Exercise objective:
How do the lines below between the ones holding "ATOM 1 N N ." and "ATOM 15 C C", inclusive, read? Give them again exactly, with no other lines.

Records from a data source
[Start of Attachment]

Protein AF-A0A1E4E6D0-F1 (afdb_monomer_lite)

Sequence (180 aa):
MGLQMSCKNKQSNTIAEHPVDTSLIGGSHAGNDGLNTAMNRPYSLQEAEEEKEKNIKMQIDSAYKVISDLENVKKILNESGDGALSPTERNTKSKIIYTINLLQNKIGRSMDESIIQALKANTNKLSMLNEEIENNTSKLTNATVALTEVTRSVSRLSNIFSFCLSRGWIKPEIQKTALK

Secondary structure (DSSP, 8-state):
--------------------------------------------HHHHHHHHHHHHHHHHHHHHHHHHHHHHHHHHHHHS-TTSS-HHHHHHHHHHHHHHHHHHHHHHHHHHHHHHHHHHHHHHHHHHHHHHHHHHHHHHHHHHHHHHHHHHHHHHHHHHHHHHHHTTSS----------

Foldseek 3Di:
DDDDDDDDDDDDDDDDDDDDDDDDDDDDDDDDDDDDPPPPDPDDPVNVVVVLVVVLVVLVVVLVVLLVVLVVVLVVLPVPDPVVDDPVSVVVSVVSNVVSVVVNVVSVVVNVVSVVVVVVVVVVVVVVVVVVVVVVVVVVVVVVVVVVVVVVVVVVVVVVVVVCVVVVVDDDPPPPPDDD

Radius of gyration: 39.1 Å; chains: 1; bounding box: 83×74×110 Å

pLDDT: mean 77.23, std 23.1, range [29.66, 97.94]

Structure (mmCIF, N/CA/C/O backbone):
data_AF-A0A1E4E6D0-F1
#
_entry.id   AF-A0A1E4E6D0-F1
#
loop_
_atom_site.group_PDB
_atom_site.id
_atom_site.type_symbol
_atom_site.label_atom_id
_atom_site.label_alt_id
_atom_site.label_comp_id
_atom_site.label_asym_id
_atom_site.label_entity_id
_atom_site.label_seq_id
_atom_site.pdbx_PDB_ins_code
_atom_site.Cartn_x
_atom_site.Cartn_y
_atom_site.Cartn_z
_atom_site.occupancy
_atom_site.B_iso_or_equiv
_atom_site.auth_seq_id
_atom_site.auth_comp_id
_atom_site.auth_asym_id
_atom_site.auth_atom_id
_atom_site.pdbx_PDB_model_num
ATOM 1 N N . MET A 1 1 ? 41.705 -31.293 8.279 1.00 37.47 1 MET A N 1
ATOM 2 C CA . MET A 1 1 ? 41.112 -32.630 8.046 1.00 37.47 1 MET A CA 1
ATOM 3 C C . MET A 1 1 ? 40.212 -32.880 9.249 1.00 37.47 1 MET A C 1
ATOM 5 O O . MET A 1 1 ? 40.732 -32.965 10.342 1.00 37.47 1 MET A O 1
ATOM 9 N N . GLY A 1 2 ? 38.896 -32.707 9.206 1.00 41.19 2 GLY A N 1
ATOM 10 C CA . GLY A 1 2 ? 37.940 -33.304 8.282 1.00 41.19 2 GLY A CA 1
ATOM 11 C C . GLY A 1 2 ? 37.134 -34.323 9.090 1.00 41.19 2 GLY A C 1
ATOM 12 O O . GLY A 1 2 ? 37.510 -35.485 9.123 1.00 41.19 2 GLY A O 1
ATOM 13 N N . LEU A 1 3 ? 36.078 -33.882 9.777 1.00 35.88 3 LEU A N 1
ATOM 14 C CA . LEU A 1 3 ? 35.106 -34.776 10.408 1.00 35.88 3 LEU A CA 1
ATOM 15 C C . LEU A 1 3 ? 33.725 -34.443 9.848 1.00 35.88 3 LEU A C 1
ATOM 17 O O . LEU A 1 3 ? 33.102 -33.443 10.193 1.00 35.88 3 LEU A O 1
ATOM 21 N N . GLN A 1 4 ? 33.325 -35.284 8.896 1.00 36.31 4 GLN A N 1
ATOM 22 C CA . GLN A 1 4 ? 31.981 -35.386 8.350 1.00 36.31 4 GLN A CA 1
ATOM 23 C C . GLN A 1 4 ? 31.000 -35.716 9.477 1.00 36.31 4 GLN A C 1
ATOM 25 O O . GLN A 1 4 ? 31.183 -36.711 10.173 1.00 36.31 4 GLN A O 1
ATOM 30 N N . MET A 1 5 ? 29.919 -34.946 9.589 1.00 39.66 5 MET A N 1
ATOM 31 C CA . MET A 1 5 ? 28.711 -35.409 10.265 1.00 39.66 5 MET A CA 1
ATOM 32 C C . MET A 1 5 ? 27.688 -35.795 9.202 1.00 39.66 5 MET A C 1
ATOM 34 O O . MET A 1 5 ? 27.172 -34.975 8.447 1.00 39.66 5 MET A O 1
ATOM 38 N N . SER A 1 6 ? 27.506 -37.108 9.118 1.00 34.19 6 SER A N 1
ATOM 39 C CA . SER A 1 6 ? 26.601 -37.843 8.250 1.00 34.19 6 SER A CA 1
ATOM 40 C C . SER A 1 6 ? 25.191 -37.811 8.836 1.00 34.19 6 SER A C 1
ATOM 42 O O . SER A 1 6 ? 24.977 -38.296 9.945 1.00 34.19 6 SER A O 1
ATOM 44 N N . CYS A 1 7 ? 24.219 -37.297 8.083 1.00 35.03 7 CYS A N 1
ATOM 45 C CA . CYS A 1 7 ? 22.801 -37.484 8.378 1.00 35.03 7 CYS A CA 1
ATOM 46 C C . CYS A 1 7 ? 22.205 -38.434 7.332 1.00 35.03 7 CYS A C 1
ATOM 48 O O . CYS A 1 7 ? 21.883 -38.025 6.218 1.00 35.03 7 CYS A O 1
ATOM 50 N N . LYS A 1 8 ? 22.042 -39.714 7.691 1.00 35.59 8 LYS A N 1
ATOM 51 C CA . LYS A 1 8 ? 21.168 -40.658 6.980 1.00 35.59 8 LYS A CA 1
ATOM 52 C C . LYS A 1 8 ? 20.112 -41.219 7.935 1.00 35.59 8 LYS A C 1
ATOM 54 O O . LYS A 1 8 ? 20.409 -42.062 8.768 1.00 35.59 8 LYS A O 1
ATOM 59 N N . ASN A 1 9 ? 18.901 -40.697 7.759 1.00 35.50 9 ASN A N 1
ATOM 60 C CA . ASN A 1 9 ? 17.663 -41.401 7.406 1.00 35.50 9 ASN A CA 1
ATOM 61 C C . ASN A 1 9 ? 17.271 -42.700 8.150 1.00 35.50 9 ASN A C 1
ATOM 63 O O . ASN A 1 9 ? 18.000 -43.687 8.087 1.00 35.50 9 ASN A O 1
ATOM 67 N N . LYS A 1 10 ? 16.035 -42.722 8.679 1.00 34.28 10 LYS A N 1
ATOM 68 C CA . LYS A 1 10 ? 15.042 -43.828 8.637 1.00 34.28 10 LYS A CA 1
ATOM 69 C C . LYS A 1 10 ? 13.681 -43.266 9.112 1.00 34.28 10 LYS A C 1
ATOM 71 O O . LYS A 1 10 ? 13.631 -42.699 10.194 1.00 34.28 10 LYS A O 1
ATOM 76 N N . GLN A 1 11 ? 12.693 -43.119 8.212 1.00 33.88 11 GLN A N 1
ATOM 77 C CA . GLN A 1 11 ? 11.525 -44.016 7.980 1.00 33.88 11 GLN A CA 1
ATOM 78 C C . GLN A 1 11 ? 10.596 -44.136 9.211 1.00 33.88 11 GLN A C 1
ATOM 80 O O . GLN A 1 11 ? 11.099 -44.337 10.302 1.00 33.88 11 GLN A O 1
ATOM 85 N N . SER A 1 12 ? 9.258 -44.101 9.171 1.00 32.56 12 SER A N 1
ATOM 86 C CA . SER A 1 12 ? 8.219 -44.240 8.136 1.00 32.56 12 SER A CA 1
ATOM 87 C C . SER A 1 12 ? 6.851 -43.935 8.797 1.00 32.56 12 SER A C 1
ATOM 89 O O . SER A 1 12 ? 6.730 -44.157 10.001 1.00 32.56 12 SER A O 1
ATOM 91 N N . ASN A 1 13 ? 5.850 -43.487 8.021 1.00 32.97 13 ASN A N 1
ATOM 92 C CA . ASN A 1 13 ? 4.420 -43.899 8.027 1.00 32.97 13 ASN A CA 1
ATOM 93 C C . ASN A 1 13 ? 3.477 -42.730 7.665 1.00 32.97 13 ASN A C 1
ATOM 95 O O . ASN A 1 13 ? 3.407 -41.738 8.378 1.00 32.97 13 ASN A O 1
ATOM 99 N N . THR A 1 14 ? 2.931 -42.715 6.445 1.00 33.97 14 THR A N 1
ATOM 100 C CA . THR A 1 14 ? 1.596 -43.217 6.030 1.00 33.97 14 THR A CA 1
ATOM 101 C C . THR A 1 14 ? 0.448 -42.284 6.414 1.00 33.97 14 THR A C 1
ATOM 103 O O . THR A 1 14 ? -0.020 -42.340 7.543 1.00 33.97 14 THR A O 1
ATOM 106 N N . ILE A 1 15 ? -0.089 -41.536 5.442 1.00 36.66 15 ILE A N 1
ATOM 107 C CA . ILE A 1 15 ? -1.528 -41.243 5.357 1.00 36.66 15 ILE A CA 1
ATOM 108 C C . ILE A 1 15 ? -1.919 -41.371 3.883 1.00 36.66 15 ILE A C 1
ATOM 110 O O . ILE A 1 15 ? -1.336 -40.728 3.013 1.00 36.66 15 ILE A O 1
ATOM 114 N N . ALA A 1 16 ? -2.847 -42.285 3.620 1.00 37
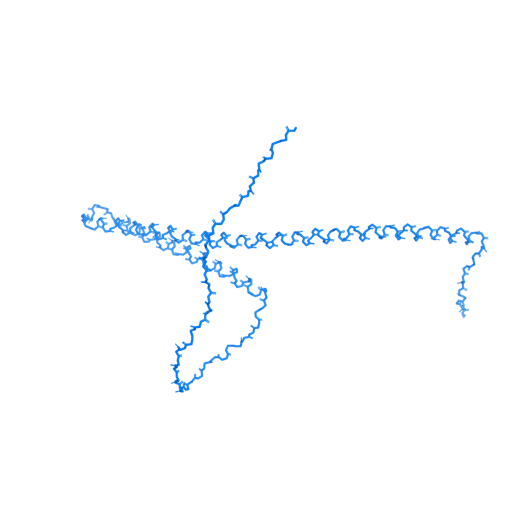.94 16 ALA A N 1
ATOM 115 C CA . ALA A 1 16 ? -3.515 -42.446 2.342 1.00 37.94 16 ALA A CA 1
ATOM 116 C C . ALA A 1 16 ? -4.635 -41.405 2.239 1.00 37.94 16 ALA A C 1
ATOM 118 O O . ALA A 1 16 ? -5.443 -41.306 3.158 1.00 37.94 16 ALA A O 1
ATOM 119 N N . GLU A 1 17 ? -4.728 -40.691 1.119 1.00 33.59 17 GLU A N 1
ATOM 120 C CA . GLU A 1 17 ? -5.926 -39.928 0.765 1.00 33.59 17 GLU A CA 1
ATOM 121 C C . GLU A 1 17 ? -6.393 -40.366 -0.627 1.00 33.59 17 GLU A C 1
ATOM 123 O O . GLU A 1 17 ? -5.754 -40.112 -1.648 1.00 33.59 17 GLU A O 1
ATOM 128 N N . HIS A 1 18 ? -7.497 -41.110 -0.626 1.00 36.38 18 HIS A N 1
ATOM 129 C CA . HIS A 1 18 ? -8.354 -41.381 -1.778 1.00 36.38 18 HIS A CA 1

[End of Attachment]

Exercise answer:
ATOM 1 N N . MET A 1 1 ? 41.705 -31.293 8.279 1.00 37.47 1 MET A N 1
ATOM 2 C CA . MET A 1 1 ? 41.112 -32.630 8.046 1.00 37.47 1 MET A CA 1
ATOM 3 C C . MET A 1 1 ? 40.212 -32.880 9.249 1.00 37.47 1 MET A C 1
ATOM 5 O O . MET A 1 1 ? 40.732 -32.965 10.342 1.00 37.47 1 MET A O 1
ATOM 9 N N . GLY A 1 2 ? 38.896 -32.707 9.206 1.00 41.19 2 GLY A N 1
ATOM 10 C CA . GLY A 1 2 ? 37.940 -33.304 8.282 1.00 41.19 2 GLY A CA 1
ATOM 11 C C . GLY A 1 2 ? 37.134 -34.323 9.090 1.00 41.19 2 GLY A C 1
ATOM 12 O O . GLY A 1 2 ? 37.510 -35.485 9.123 1.00 41.19 2 GLY A O 1
ATOM 13 N N . LEU A 1 3 ? 36.078 -33.882 9.777 1.00 35.88 3 LEU A N 1
ATOM 14 C CA . LEU A 1 3 ? 35.106 -34.776 10.408 1.00 35.88 3 LEU A CA 1
ATOM 15 C C . LEU A 1 3 ? 33.725 -34.443 9.848 1.00 35.88 3 LEU A C 1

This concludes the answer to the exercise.